Stephan Karlsson (30th Oct post) opposes the stimulus because “it is unsustainable and could create negative after effects.” In support this argument, he cites “cash for clunkers”.
Well there is a world of difference between a government deficit, which is macro economic, and cash for clunkers which is concerned with just one industry, and which is thus largely micro economic.

And it is certainly true, as he points out, that the increase in car sales while the clunker scheme is in effect, will be approximately matched by a fall in car sales when the scheme is withdrawn.
But the answer to this is that a well designed clunker scheme will boost car sales during the worst of a recession and will only hit car sales when the economy recovers: that is, when a fall in car sales is not so much of a problem.

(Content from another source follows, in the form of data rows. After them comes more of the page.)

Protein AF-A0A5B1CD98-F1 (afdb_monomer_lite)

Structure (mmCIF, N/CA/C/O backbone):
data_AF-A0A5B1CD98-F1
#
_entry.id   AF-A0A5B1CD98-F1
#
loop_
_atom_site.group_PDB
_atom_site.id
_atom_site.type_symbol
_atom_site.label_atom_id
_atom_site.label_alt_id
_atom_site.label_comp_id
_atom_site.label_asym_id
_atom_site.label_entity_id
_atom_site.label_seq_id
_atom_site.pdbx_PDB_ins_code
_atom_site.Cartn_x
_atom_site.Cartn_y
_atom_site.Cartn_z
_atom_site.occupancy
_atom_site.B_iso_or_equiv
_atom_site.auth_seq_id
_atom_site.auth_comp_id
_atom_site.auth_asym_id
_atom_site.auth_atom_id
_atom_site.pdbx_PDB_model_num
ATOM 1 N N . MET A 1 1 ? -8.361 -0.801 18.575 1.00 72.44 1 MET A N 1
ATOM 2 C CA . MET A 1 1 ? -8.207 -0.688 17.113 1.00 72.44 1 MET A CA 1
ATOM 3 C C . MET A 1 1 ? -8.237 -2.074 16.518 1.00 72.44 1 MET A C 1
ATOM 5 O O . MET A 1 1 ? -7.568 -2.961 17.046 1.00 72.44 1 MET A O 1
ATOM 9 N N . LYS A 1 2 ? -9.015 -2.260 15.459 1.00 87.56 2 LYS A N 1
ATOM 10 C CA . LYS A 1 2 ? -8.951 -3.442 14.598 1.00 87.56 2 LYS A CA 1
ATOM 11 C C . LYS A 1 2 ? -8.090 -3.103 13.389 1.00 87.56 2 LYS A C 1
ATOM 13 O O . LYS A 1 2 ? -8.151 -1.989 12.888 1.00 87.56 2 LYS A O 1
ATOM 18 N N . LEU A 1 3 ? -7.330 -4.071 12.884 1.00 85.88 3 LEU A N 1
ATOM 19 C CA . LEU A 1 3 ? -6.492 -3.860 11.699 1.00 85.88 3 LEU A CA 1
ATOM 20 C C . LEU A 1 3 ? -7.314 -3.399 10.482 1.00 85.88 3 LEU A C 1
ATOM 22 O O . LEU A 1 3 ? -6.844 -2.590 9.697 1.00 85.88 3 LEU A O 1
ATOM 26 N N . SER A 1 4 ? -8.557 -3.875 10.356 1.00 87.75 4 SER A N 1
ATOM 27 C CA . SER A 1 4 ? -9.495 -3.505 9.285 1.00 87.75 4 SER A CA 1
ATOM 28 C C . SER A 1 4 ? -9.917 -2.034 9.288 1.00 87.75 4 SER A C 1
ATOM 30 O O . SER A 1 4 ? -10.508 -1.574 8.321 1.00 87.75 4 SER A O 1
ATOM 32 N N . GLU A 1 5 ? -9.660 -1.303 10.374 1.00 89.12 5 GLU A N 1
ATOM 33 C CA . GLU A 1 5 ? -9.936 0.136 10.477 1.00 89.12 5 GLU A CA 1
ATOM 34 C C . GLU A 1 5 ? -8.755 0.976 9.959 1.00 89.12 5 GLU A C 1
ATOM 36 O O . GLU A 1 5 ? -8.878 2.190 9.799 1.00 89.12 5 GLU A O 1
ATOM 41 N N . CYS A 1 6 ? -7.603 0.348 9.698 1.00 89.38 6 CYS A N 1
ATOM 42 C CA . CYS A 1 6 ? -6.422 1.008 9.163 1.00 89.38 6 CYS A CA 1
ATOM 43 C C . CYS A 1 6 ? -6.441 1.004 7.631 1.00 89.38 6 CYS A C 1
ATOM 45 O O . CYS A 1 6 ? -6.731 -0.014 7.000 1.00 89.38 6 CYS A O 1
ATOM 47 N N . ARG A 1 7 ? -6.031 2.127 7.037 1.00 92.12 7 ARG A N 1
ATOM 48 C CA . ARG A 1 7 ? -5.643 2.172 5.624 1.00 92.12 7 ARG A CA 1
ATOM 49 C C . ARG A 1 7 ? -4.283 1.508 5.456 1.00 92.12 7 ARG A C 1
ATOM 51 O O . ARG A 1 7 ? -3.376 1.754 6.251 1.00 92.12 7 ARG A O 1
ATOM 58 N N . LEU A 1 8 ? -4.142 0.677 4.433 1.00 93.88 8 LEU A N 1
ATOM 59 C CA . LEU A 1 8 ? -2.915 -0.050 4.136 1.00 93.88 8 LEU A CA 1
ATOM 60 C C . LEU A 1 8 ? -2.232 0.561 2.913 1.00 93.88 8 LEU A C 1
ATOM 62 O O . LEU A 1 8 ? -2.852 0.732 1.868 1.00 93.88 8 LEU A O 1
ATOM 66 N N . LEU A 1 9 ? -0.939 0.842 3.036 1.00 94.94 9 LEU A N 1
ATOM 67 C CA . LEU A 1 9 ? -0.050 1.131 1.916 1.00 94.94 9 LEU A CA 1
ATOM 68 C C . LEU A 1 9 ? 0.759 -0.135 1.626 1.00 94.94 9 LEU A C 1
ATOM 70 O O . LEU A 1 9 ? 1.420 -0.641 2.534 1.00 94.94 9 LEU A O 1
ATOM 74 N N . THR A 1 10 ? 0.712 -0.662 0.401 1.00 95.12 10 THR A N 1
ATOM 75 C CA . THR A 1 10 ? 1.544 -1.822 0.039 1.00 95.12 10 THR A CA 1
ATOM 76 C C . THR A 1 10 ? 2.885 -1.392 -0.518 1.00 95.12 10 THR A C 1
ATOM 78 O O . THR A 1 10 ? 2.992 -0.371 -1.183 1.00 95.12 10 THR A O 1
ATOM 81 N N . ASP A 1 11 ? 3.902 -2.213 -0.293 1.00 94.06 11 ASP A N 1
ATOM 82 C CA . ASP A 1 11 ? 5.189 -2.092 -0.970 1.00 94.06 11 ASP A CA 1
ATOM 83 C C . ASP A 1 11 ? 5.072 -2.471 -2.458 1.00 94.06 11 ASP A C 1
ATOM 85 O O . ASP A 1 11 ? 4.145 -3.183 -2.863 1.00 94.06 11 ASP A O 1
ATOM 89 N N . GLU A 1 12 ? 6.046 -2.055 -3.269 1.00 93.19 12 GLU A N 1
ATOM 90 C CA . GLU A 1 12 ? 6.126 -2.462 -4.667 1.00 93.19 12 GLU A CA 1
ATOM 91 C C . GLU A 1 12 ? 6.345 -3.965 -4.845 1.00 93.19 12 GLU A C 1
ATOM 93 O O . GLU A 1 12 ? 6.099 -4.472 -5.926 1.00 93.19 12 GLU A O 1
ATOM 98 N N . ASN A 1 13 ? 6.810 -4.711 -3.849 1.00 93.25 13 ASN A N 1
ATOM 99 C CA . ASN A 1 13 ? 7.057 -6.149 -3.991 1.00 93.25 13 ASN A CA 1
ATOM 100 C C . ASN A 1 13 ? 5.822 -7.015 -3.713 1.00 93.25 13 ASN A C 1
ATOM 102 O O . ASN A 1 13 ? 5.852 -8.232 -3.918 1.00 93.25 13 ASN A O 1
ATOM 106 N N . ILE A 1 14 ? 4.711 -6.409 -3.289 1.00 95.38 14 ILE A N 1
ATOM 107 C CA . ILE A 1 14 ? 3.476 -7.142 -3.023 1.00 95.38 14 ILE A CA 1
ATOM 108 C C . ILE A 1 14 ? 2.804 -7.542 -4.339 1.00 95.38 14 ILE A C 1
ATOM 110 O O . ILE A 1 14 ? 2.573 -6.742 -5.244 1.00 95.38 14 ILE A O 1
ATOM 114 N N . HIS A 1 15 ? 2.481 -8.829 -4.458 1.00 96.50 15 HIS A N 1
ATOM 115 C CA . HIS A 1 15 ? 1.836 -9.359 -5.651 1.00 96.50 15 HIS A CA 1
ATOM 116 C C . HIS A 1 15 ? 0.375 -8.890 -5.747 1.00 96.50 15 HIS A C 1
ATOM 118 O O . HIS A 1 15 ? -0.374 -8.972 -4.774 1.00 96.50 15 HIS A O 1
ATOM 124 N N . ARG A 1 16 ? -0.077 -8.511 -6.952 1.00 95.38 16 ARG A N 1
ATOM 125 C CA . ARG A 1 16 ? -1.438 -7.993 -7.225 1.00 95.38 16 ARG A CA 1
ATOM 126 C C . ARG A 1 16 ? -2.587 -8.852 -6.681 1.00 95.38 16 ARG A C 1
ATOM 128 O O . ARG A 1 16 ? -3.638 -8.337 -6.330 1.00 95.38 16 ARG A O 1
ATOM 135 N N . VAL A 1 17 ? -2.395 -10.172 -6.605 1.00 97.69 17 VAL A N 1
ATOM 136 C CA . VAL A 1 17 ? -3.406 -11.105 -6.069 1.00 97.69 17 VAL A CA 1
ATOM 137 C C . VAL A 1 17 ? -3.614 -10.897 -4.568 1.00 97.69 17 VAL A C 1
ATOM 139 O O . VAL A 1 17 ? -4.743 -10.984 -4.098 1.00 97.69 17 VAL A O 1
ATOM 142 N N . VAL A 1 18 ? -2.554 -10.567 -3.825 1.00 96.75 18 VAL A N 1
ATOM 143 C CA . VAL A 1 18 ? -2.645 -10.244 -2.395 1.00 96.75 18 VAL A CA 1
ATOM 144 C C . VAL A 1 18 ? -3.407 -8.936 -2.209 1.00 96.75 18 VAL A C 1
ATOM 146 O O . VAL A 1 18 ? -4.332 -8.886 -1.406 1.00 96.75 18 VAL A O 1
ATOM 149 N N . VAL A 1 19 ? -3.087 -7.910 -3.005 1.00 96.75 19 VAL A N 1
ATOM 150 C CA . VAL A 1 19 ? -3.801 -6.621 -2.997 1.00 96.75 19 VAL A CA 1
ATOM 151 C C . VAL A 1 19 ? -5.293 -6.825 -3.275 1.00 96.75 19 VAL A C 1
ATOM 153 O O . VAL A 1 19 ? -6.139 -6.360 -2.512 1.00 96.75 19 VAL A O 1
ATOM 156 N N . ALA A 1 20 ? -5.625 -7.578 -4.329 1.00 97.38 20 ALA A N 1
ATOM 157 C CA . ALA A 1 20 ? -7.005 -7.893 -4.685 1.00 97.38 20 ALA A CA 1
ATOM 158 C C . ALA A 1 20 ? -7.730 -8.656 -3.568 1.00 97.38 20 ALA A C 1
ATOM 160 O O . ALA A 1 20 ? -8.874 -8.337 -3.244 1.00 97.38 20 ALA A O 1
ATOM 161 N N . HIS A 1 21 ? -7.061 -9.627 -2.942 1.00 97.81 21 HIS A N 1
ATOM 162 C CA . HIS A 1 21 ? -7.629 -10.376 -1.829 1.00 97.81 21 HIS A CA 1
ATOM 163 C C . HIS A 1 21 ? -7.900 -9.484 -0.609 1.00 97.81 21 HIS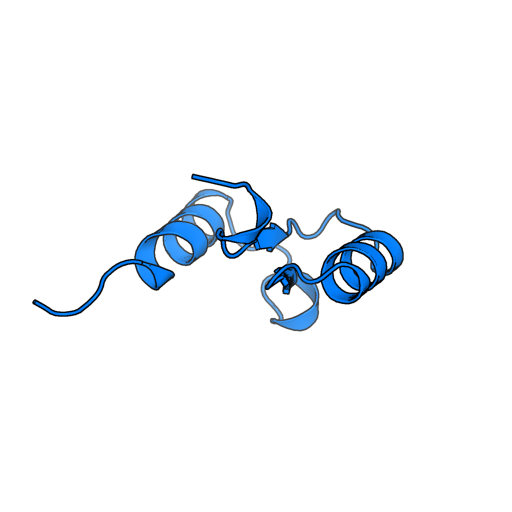 A C 1
ATOM 165 O O . HIS A 1 21 ? -9.011 -9.514 -0.082 1.00 97.81 21 HIS A O 1
ATOM 171 N N . LEU A 1 22 ? -6.947 -8.641 -0.203 1.00 95.62 22 LEU A N 1
ATOM 172 C CA . LEU A 1 22 ? -7.117 -7.714 0.922 1.00 95.62 22 LEU A CA 1
ATOM 173 C C . LEU A 1 22 ? -8.281 -6.741 0.688 1.00 95.62 22 LEU A C 1
ATOM 175 O O . LEU A 1 22 ? -9.124 -6.560 1.566 1.00 95.62 22 LEU A O 1
ATOM 179 N N . ARG A 1 23 ? -8.384 -6.179 -0.521 1.00 96.25 23 ARG A N 1
ATOM 180 C CA . ARG A 1 23 ? -9.529 -5.340 -0.907 1.00 96.25 23 ARG A CA 1
ATOM 181 C C . ARG A 1 23 ? -10.846 -6.122 -0.858 1.00 96.25 23 ARG A C 1
ATOM 183 O O . ARG A 1 23 ? -11.838 -5.610 -0.351 1.00 96.25 23 ARG A O 1
ATOM 190 N N . SER A 1 24 ? -10.857 -7.378 -1.318 1.00 97.19 24 SER A N 1
ATOM 191 C CA . SER A 1 24 ? -12.066 -8.221 -1.323 1.00 97.19 24 SER A CA 1
ATOM 192 C C . SER A 1 24 ? -12.612 -8.536 0.073 1.00 97.19 24 SER A C 1
ATOM 194 O O . SER A 1 24 ? -13.814 -8.736 0.221 1.00 97.19 24 SER A O 1
ATOM 196 N N . ILE A 1 25 ? -11.750 -8.544 1.096 1.00 95.38 25 ILE A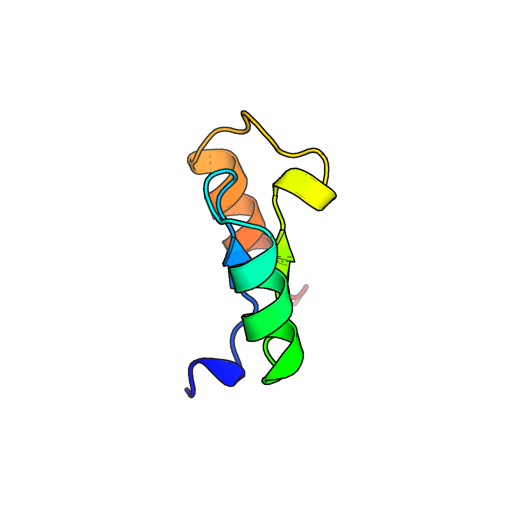 N 1
ATOM 197 C CA . ILE A 1 25 ? -12.142 -8.770 2.495 1.00 95.38 25 ILE A CA 1
ATOM 198 C C . ILE A 1 25 ? -12.358 -7.458 3.274 1.00 95.38 25 ILE A C 1
ATOM 200 O O . ILE A 1 25 ? -12.533 -7.492 4.491 1.00 95.38 25 ILE A O 1
ATOM 204 N N . GLY A 1 26 ? -12.376 -6.311 2.583 1.00 95.00 26 GLY A N 1
ATOM 205 C CA . GLY A 1 26 ? -12.809 -5.024 3.133 1.00 95.00 26 GLY A CA 1
ATOM 206 C C . GLY A 1 26 ? -11.701 -4.089 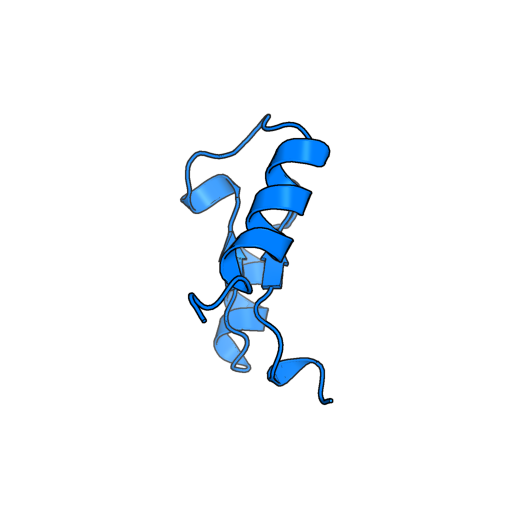3.618 1.00 95.00 26 GLY A C 1
ATOM 207 O O . GLY A 1 26 ? -12.016 -3.104 4.280 1.00 95.00 26 GLY A O 1
ATOM 208 N N . PHE A 1 27 ? -10.428 -4.355 3.309 1.00 96.06 27 PHE A N 1
ATOM 209 C CA . PHE A 1 27 ? -9.357 -3.397 3.602 1.00 96.06 27 PHE A CA 1
ATOM 210 C C . PHE A 1 27 ? -9.315 -2.257 2.577 1.00 96.06 27 PHE A C 1
ATOM 212 O O . PHE A 1 27 ? -9.415 -2.484 1.369 1.00 96.06 27 PHE A O 1
ATOM 219 N N . ASP A 1 28 ? -9.077 -1.039 3.066 1.00 93.69 28 ASP A N 1
ATOM 220 C CA . ASP A 1 28 ? -8.725 0.124 2.248 1.00 93.69 28 ASP A CA 1
ATOM 221 C C . ASP A 1 28 ? -7.224 0.060 1.922 1.00 93.69 28 ASP A C 1
ATOM 223 O O . ASP A 1 28 ? -6.384 0.331 2.781 1.00 93.69 28 ASP A O 1
ATOM 227 N N . VAL A 1 29 ? -6.888 -0.398 0.711 1.00 95.44 29 VAL A N 1
ATOM 228 C CA . VAL A 1 29 ? -5.506 -0.686 0.292 1.00 95.44 29 VAL A CA 1
ATOM 229 C C . VAL A 1 29 ? -5.088 0.200 -0.876 1.00 95.44 29 VAL A C 1
ATOM 231 O O . VAL A 1 29 ? -5.644 0.091 -1.976 1.00 95.44 29 VAL A O 1
ATOM 234 N N . LEU A 1 30 ? -4.039 0.993 -0.668 1.00 94.88 30 LEU A N 1
ATOM 235 C CA . LEU A 1 30 ? -3.348 1.777 -1.687 1.00 94.88 30 LEU A CA 1
ATOM 236 C C . LEU A 1 30 ? -2.091 1.030 -2.155 1.00 94.88 30 LEU A C 1
ATOM 238 O O . LEU A 1 30 ? -1.193 0.753 -1.360 1.00 94.88 30 LEU A O 1
ATOM 242 N N . ASP A 1 31 ? -2.038 0.697 -3.447 1.00 95.62 31 ASP A N 1
ATOM 243 C CA . ASP A 1 31 ? -0.922 -0.040 -4.048 1.00 95.62 31 ASP A CA 1
ATOM 244 C C . ASP A 1 31 ? 0.097 0.905 -4.694 1.00 95.62 31 ASP A C 1
ATOM 246 O O . ASP A 1 31 ? -0.229 1.654 -5.616 1.00 95.62 31 ASP A O 1
ATOM 250 N N . VAL A 1 32 ? 1.350 0.845 -4.235 1.00 95.25 32 VAL A N 1
ATOM 251 C CA . VAL A 1 32 ? 2.477 1.631 -4.762 1.00 95.25 32 VAL A CA 1
ATOM 252 C C . VAL A 1 32 ? 2.663 1.460 -6.269 1.00 95.25 32 VAL A C 1
ATOM 254 O O . VAL A 1 32 ? 2.962 2.444 -6.951 1.00 95.25 32 VAL A O 1
ATOM 257 N N . ARG A 1 33 ? 2.458 0.255 -6.818 1.00 94.19 33 ARG A N 1
ATOM 258 C CA . ARG A 1 33 ? 2.593 0.029 -8.268 1.00 94.19 33 ARG A CA 1
ATOM 259 C C . ARG A 1 33 ? 1.499 0.746 -9.049 1.00 94.19 33 ARG A C 1
ATOM 261 O O . ARG A 1 33 ? 1.794 1.432 -10.024 1.00 94.19 33 ARG A O 1
ATOM 268 N N . GLU A 1 34 ? 0.248 0.615 -8.611 1.00 93.88 34 GLU A N 1
ATOM 269 C CA . GLU A 1 34 ? -0.913 1.249 -9.255 1.00 93.88 34 GLU A CA 1
ATOM 270 C C . GLU A 1 34 ? -0.839 2.782 -9.197 1.00 93.88 34 GLU A C 1
ATOM 272 O O . GLU A 1 34 ? -1.315 3.459 -10.104 1.00 93.88 34 GLU A O 1
ATOM 277 N N . GLN A 1 35 ? -0.206 3.330 -8.158 1.00 92.69 35 GLN A N 1
ATOM 278 C CA . GLN A 1 35 ? -0.013 4.772 -7.975 1.00 92.69 35 GLN A CA 1
ATOM 279 C C . GLN A 1 35 ? 1.219 5.331 -8.706 1.00 92.69 35 GLN A C 1
ATOM 281 O O . GLN A 1 35 ? 1.527 6.514 -8.570 1.00 92.69 35 GLN A O 1
ATOM 286 N N . GLY A 1 36 ? 1.955 4.504 -9.458 1.00 94.00 36 GLY A N 1
ATOM 287 C CA . GLY A 1 36 ? 3.177 4.934 -10.146 1.00 94.00 36 GLY A CA 1
ATOM 288 C C . GLY A 1 36 ? 4.305 5.335 -9.189 1.00 94.00 36 GLY A C 1
ATOM 289 O O . GLY A 1 36 ? 5.150 6.159 -9.535 1.00 94.00 36 GLY A O 1
ATOM 290 N N . LEU A 1 37 ? 4.313 4.780 -7.973 1.00 92.62 37 LEU A N 1
ATOM 291 C CA . LEU A 1 37 ? 5.284 5.086 -6.921 1.00 92.62 37 LEU A CA 1
ATOM 292 C C . LEU A 1 37 ? 6.436 4.074 -6.843 1.00 92.62 37 LEU A C 1
ATOM 294 O O . LEU A 1 37 ? 7.268 4.199 -5.946 1.00 92.62 37 LEU A O 1
ATOM 298 N N . SER A 1 38 ? 6.514 3.103 -7.756 1.00 93.38 38 SER A N 1
ATOM 299 C CA . SER A 1 38 ? 7.619 2.137 -7.830 1.00 93.38 38 SER A CA 1
ATOM 300 C C . SER A 1 38 ? 8.992 2.816 -7.825 1.00 93.38 38 SER A C 1
ATOM 302 O O . SER A 1 38 ? 9.179 3.871 -8.436 1.00 93.38 38 SER A O 1
ATOM 304 N N . GLY A 1 39 ? 9.946 2.229 -7.102 1.00 94.38 39 GLY A N 1
ATOM 305 C CA . GLY A 1 39 ? 11.269 2.817 -6.866 1.00 94.38 39 GLY A CA 1
ATOM 306 C C . GLY A 1 39 ? 11.290 4.064 -5.965 1.00 94.38 39 GLY A C 1
ATOM 307 O O . GLY A 1 39 ? 12.339 4.695 -5.827 1.00 94.38 39 GLY A O 1
ATOM 308 N N . SER A 1 40 ? 10.164 4.456 -5.352 1.00 94.12 40 SER A N 1
ATOM 309 C CA . SER A 1 40 ? 10.165 5.482 -4.298 1.00 94.12 40 SER A CA 1
ATOM 310 C C . SER A 1 40 ? 10.930 4.990 -3.071 1.00 94.12 40 SER A C 1
ATOM 312 O O . SER A 1 40 ? 10.863 3.818 -2.725 1.00 94.12 40 SER A O 1
ATOM 314 N N . SER A 1 41 ? 11.612 5.899 -2.373 1.00 93.88 41 SER A N 1
ATOM 315 C CA . SER A 1 41 ? 12.305 5.549 -1.133 1.00 93.88 41 SER A CA 1
ATOM 316 C C . SER A 1 41 ? 11.330 5.157 -0.023 1.00 93.88 41 SER A C 1
ATOM 318 O O . SER A 1 41 ? 10.249 5.743 0.104 1.00 93.88 41 SER A O 1
ATOM 320 N N . ASP A 1 42 ? 11.774 4.274 0.868 1.00 90.69 42 ASP A N 1
ATOM 321 C CA . ASP A 1 42 ? 11.039 3.874 2.072 1.00 90.69 42 ASP A CA 1
ATOM 322 C C . ASP A 1 42 ? 10.582 5.094 2.875 1.00 90.69 42 ASP A C 1
ATOM 324 O O . ASP A 1 42 ? 9.441 5.182 3.312 1.00 90.69 42 ASP A O 1
ATOM 328 N N . THR A 1 43 ? 11.445 6.105 3.005 1.00 92.94 43 THR A N 1
ATOM 329 C CA . THR A 1 43 ? 11.126 7.356 3.704 1.00 92.94 43 THR A CA 1
ATOM 330 C C . THR A 1 43 ? 9.966 8.121 3.070 1.00 92.94 43 THR A C 1
ATOM 332 O O . THR A 1 43 ? 9.188 8.748 3.787 1.00 92.94 43 THR A O 1
ATOM 335 N N . LYS A 1 44 ? 9.824 8.081 1.742 1.00 91.75 44 LYS A N 1
ATOM 336 C CA . LYS A 1 44 ? 8.712 8.712 1.023 1.00 91.75 44 LYS A CA 1
ATOM 337 C C . LYS A 1 44 ? 7.428 7.901 1.193 1.00 91.75 44 LYS A C 1
ATOM 339 O O . LYS A 1 44 ? 6.378 8.495 1.419 1.00 91.75 44 LYS A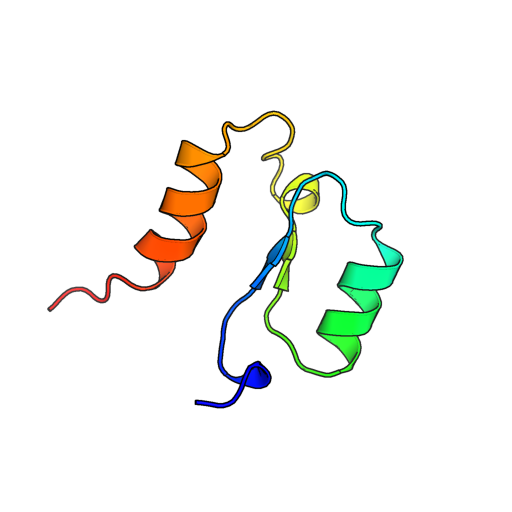 O 1
ATOM 344 N N . LEU A 1 45 ? 7.513 6.572 1.121 1.00 91.88 45 LEU A N 1
ATOM 345 C CA . LEU A 1 45 ? 6.368 5.684 1.342 1.00 91.88 45 LEU A CA 1
ATOM 346 C C . LEU A 1 45 ? 5.849 5.782 2.781 1.00 91.88 45 LEU A C 1
ATOM 348 O O . LEU A 1 45 ? 4.649 5.923 2.995 1.00 91.88 45 LEU A O 1
ATOM 352 N N . LEU A 1 46 ? 6.746 5.814 3.767 1.00 91.50 46 LEU A N 1
ATOM 353 C CA . LEU A 1 46 ? 6.389 6.006 5.173 1.00 91.50 46 LEU A CA 1
ATOM 354 C C . LEU A 1 46 ? 5.719 7.360 5.408 1.00 91.50 46 LEU A C 1
ATOM 356 O O . LEU A 1 46 ? 4.690 7.403 6.073 1.00 91.50 46 LEU A O 1
ATOM 360 N N . LYS A 1 47 ? 6.237 8.443 4.810 1.00 91.38 47 LYS A N 1
ATOM 361 C CA . LYS A 1 47 ? 5.569 9.753 4.852 1.00 91.38 47 LYS A CA 1
ATOM 362 C C . LYS A 1 47 ? 4.173 9.698 4.248 1.00 91.38 47 LYS A C 1
ATOM 364 O O . LYS A 1 47 ? 3.242 10.185 4.863 1.00 91.38 47 LYS A O 1
ATOM 369 N N . LEU A 1 48 ? 3.989 9.049 3.098 1.00 88.62 48 LEU A N 1
ATOM 370 C CA . LEU A 1 48 ? 2.663 8.886 2.494 1.00 88.62 48 LEU A CA 1
ATOM 371 C C . LEU A 1 48 ? 1.695 8.125 3.418 1.00 88.62 48 LEU A C 1
ATOM 373 O O . LEU A 1 48 ? 0.530 8.514 3.557 1.00 88.62 48 LEU A O 1
ATOM 377 N N . ALA A 1 49 ? 2.188 7.064 4.064 1.00 89.00 49 ALA A N 1
ATOM 378 C CA . ALA A 1 49 ? 1.420 6.268 5.013 1.00 89.00 49 ALA A CA 1
ATOM 379 C C . ALA A 1 49 ? 1.011 7.069 6.257 1.00 89.00 49 ALA A C 1
ATOM 381 O O . ALA A 1 49 ? -0.060 6.815 6.797 1.00 89.00 49 ALA A O 1
ATOM 382 N N . THR A 1 50 ? 1.820 8.038 6.701 1.00 86.12 50 THR A N 1
ATOM 383 C CA . THR A 1 50 ? 1.530 8.868 7.883 1.00 86.12 50 THR A CA 1
ATOM 384 C C . THR A 1 50 ? 0.798 10.173 7.560 1.00 86.12 50 THR A C 1
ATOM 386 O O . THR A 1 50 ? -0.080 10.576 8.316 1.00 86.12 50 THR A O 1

Karlsson also claims that clunker schemes result in the destruction of cars which are economically viable. True. But it replaces them with better fuel consumption cars, which is a plus for the environment.

Having said that, I agree that clunker schemes are pretty stupid. Where the problem is macro economic, subsidising a specific industry is a nonsense.

As to a government deficit (macro economic), what are the “negative after effects”? Ideally there won’t be any.

UK households seem to have decided that the debt binge of the last decade was a bad idea and are now saving as never before. If this means a permanent reduction in household debt/increased desire to save then some or all of the additional money that government has printed can just be left in households’ bank accounts.

Alternatively, if the deficit results in too much economic expansion in six months or a year’s time, then deflationary measures will be needed.

Knowing whether to impose deflationary measures, and if so, when and by how much is a HORRENDOUSLY difficult question. But if the authorities get this right, there won’t be any “negative after effects”. And if government get it wrong, and we do have “negative after effects” what does this prove: that we should do nothing about recessions, and endure a decade of catastrophic unemployment like the 1930s?

And finally, please note that Stefan Karlsson’s blog is normally brilliant. This is the first time I’ve disagreed with him.